Por motivos familiares Manuel vive en Pontedeume; su puesto de trabajo está en Pontevedra, adonde se desplaza cada mañana con otros compañeros de Ferrolterra.
Durante once meses al año salen a primera hora de sus casas para realizar un trayecto para el que, hasta hace poco tiempo, utilizaban la autopista AP-9. Antón vende pescado y cada madrugada se desplaza de Ferrol a la lonja de A Coruña para comprar el género; como Manuel, hasta hace pocos días también utilizaba la AP-9, pero en los últimos meses ha vuelto a la vieja carretera.
La política de precios excluyente está convirtiendo la autopista del Atlántico en un lujo y un obstáculo para la vida de los gallegos de ingresos medios.
Lo que en su día representó un avance en la vertebración de la Galicia litoral, es hoy un servicio para unos pocos, que nos separa más que nos une. Para muchos trabajadores el coste de la autopista puede suponer entre un cinco y un treinta por ciento de sus ingresos mensuales, al no disponer de una vía alternativa razonable en tiempo y esfuerzo.
Mientras esto ocurre, los responsables de la AP-9 tratan de paliar el descenso del tráfico con incrementos de tarifas que, no les quepa duda, agravarán la situación. Saben, perfectamente, que una política racional de descuentos en los días laborables sería socialmente más justa en plena crisis, pero para qué hacerlo si el Gobierno, además de prorrogar la concesión, les compensa la pérdida de ingresos con unos millones de euros de dinero público.

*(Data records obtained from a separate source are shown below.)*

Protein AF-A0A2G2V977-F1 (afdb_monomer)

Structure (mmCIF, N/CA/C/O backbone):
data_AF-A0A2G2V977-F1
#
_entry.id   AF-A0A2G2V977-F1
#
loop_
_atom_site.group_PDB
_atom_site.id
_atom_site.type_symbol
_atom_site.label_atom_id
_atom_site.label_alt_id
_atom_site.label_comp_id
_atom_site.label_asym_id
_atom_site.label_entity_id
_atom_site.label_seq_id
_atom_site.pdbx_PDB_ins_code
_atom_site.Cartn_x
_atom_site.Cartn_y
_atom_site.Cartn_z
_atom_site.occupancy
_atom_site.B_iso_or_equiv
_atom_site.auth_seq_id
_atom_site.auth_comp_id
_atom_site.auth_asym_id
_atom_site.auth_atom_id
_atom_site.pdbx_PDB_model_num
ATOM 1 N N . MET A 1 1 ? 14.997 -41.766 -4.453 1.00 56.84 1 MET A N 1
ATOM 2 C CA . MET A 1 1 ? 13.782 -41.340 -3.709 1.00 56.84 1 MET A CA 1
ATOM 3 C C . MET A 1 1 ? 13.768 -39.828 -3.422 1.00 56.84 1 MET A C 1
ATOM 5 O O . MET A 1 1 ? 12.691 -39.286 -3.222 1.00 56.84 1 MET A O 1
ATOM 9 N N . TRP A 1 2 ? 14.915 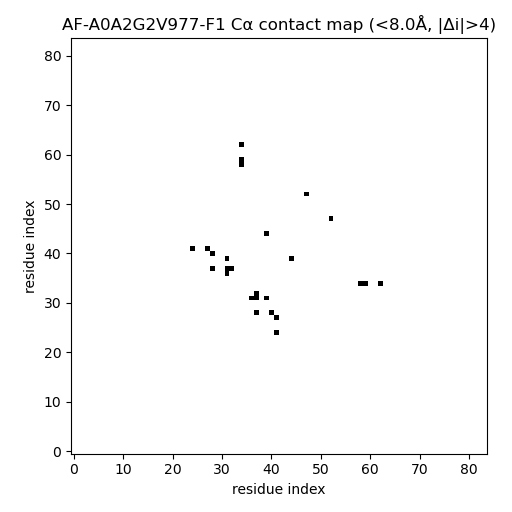-39.132 -3.508 1.00 50.75 2 TRP A N 1
ATOM 10 C CA . TRP A 1 2 ? 15.033 -37.669 -3.387 1.00 50.75 2 TRP A CA 1
ATOM 11 C C . TRP A 1 2 ? 14.657 -36.880 -4.659 1.00 50.75 2 TRP A C 1
ATOM 13 O O . TRP A 1 2 ? 14.105 -35.791 -4.541 1.00 50.75 2 TRP A O 1
ATOM 23 N N . ASP A 1 3 ? 14.832 -37.447 -5.861 1.00 55.75 3 ASP A N 1
ATOM 24 C CA . ASP A 1 3 ? 14.506 -36.754 -7.127 1.00 55.75 3 ASP A CA 1
ATOM 25 C C . ASP A 1 3 ? 13.013 -36.426 -7.295 1.00 55.75 3 ASP A C 1
ATOM 27 O O . ASP A 1 3 ? 12.653 -35.432 -7.921 1.00 55.75 3 ASP A O 1
ATOM 31 N N . LYS A 1 4 ? 12.121 -37.232 -6.701 1.00 57.53 4 LYS A N 1
ATOM 32 C CA . LYS A 1 4 ? 10.665 -37.004 -6.755 1.00 57.53 4 LYS A CA 1
ATOM 33 C C . LYS A 1 4 ? 10.180 -35.982 -5.720 1.00 57.53 4 LYS A C 1
ATOM 35 O O . LYS A 1 4 ? 9.241 -35.245 -6.000 1.00 57.53 4 LYS A O 1
ATOM 40 N N . PHE A 1 5 ? 10.823 -35.917 -4.551 1.00 54.31 5 PHE A N 1
ATOM 41 C CA . PHE A 1 5 ? 10.476 -34.957 -3.494 1.00 54.31 5 PHE A CA 1
ATOM 42 C C . PHE A 1 5 ? 11.026 -33.554 -3.783 1.00 54.31 5 PHE A C 1
ATOM 44 O O . PHE A 1 5 ? 10.327 -32.569 -3.550 1.00 54.31 5 PHE A O 1
ATOM 51 N N . GLY A 1 6 ? 12.232 -33.454 -4.353 1.00 59.03 6 GLY A N 1
ATOM 52 C CA . GLY A 1 6 ? 12.850 -32.169 -4.691 1.00 59.03 6 GLY A CA 1
ATOM 53 C C . GLY A 1 6 ? 12.057 -31.369 -5.728 1.00 59.03 6 GLY A C 1
ATOM 54 O O . GLY A 1 6 ? 11.865 -30.168 -5.558 1.00 59.03 6 GLY A O 1
ATOM 55 N N . GLY A 1 7 ? 11.525 -32.034 -6.761 1.00 69.50 7 GLY A N 1
ATOM 56 C CA . GLY A 1 7 ? 10.741 -31.377 -7.815 1.00 69.50 7 GLY A CA 1
ATOM 57 C C . GLY A 1 7 ? 9.407 -30.804 -7.326 1.00 69.50 7 GLY A C 1
ATOM 58 O O . GLY A 1 7 ? 9.049 -29.686 -7.687 1.00 69.50 7 GLY A O 1
ATOM 59 N N . TYR A 1 8 ? 8.692 -31.530 -6.461 1.00 70.81 8 TYR A N 1
ATOM 60 C CA . TYR A 1 8 ? 7.433 -31.050 -5.881 1.00 70.81 8 TYR A CA 1
ATOM 61 C C . TYR A 1 8 ? 7.658 -29.907 -4.884 1.00 70.81 8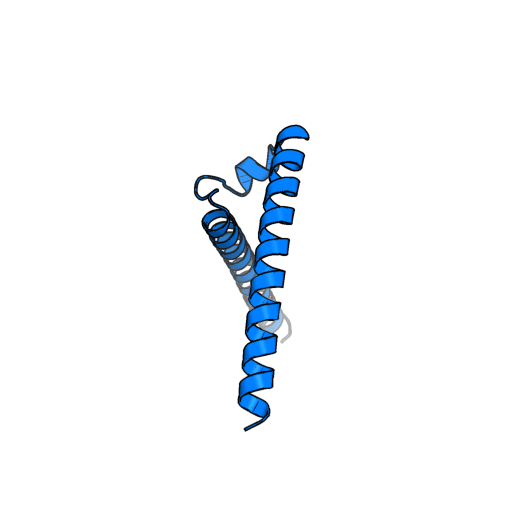 TYR A C 1
ATOM 63 O O . TYR A 1 8 ? 6.908 -28.935 -4.885 1.00 70.81 8 TYR A O 1
ATOM 71 N N . LEU A 1 9 ? 8.729 -29.972 -4.085 1.00 65.12 9 LEU A N 1
ATOM 72 C CA . LEU A 1 9 ? 9.098 -28.890 -3.172 1.00 65.12 9 LEU A CA 1
ATOM 73 C C . LEU A 1 9 ? 9.504 -27.617 -3.933 1.00 65.12 9 LEU A C 1
ATOM 75 O O . LEU A 1 9 ? 9.052 -26.534 -3.581 1.00 65.12 9 LEU A O 1
ATOM 79 N N . LEU A 1 10 ? 10.288 -27.739 -5.011 1.00 70.31 10 LEU A N 1
ATOM 80 C CA . LEU A 1 10 ? 10.634 -26.620 -5.899 1.00 70.31 10 LEU A CA 1
ATOM 81 C C . LEU A 1 10 ? 9.402 -26.023 -6.589 1.00 70.31 10 LEU A C 1
ATOM 83 O O . LEU A 1 10 ? 9.302 -24.804 -6.717 1.00 70.31 10 LEU A O 1
ATOM 87 N N . LEU A 1 11 ? 8.449 -26.863 -7.001 1.00 72.50 11 LEU A N 1
ATOM 88 C CA . LEU A 1 11 ? 7.186 -26.411 -7.579 1.00 72.50 11 LEU A CA 1
ATOM 89 C C . LEU A 1 11 ? 6.347 -25.645 -6.551 1.00 72.50 11 LEU A C 1
ATOM 91 O O . LEU A 1 11 ? 5.871 -24.554 -6.854 1.00 72.50 11 LEU A O 1
ATOM 95 N N . LEU A 1 12 ? 6.198 -26.180 -5.336 1.00 69.12 12 LEU A N 1
ATOM 96 C CA . LEU A 1 12 ? 5.486 -25.510 -4.249 1.00 69.12 12 LEU A CA 1
ATOM 97 C C . LEU A 1 12 ? 6.148 -24.184 -3.880 1.00 69.12 12 LEU A C 1
ATOM 99 O O . LEU A 1 12 ? 5.447 -23.185 -3.803 1.00 69.12 12 LEU A O 1
ATOM 103 N N . LEU A 1 13 ? 7.475 -24.157 -3.739 1.00 63.16 13 LEU A N 1
ATOM 104 C CA . LEU A 1 13 ? 8.241 -22.936 -3.471 1.00 63.16 13 LEU A CA 1
ATOM 105 C C . LEU A 1 13 ? 8.101 -21.908 -4.602 1.00 63.16 13 LEU A C 1
ATOM 107 O O . LEU A 1 13 ? 7.982 -20.713 -4.349 1.00 63.16 13 LEU A O 1
ATOM 111 N N . GLY A 1 14 ? 8.076 -22.354 -5.860 1.00 68.62 14 GLY A N 1
ATOM 112 C CA . GLY A 1 14 ? 7.841 -21.480 -7.009 1.00 68.62 14 GLY A CA 1
ATOM 113 C C . GLY A 1 14 ? 6.416 -20.918 -7.049 1.00 68.62 14 GLY A C 1
ATOM 114 O O . GLY A 1 14 ? 6.221 -19.750 -7.391 1.00 68.62 14 GLY A O 1
ATOM 115 N N . LEU A 1 15 ? 5.419 -21.725 -6.676 1.00 68.06 15 LEU A N 1
ATOM 116 C CA . LEU A 1 15 ? 4.019 -21.312 -6.591 1.00 68.06 15 LEU A CA 1
ATOM 117 C C . LEU A 1 15 ? 3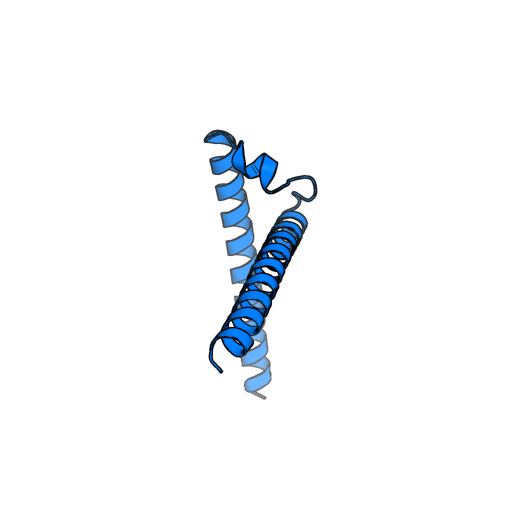.777 -20.364 -5.414 1.00 68.06 15 LEU A C 1
ATOM 119 O O . LEU A 1 15 ? 3.106 -19.352 -5.608 1.00 68.06 15 LEU A O 1
ATOM 123 N N . THR A 1 16 ? 4.351 -20.630 -4.237 1.00 60.44 16 THR A N 1
ATOM 124 C CA . THR A 1 16 ? 4.256 -19.734 -3.077 1.00 60.44 16 THR A CA 1
ATOM 125 C C . THR A 1 16 ? 4.979 -18.420 -3.338 1.00 60.44 16 THR A C 1
ATOM 127 O O . THR A 1 16 ? 4.379 -17.375 -3.127 1.00 60.44 16 THR A O 1
ATOM 130 N N . ALA A 1 17 ? 6.180 -18.436 -3.924 1.00 64.81 17 ALA A N 1
ATOM 131 C CA . ALA A 1 17 ? 6.887 -17.209 -4.304 1.00 64.81 17 ALA A CA 1
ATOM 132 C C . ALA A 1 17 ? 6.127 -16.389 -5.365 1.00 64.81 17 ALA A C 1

Créanme, este no es el problema de unos pocos, tampoco la cuestión es si uno puede pagar o no esos peajes. Lo importante es que una infraestructura construida para comunicar a los gallegos les está creando problemas de comunicación. Por citar solo algunos ejemplos, la conexión Santiago-A-6 está saturada de transporte pesado para evitar el peaje de la AP-9 o la carretera A Coruña-Santiago se colapsa cada madrugada huyendo del saqueo. Lo que ocurre con la autopista del Atlántico está afectando a la competitividad de las empresas y a la economía y seguridad de los ciudadanos, excepto a los del coche oficial.
Los lectores interesados pueden ver en la página del Ministerio de Fomento las pérdidas constantes en la intensidad media de tráfico diario de la AP-9; cualquier otra empresa se replantearía su estrategia comercial. Si no lo hacen, ni el Gobierno les obliga, es porque que nuestra red de autopistas está pensada al servicio de las concesionarias y no de los ciudadanos.
Piénsenlo, Manuel y Antón seguirán pagando con sus impuestos algo que ya no pueden utilizar por los elevados peajes. Una auténtica vergüenza.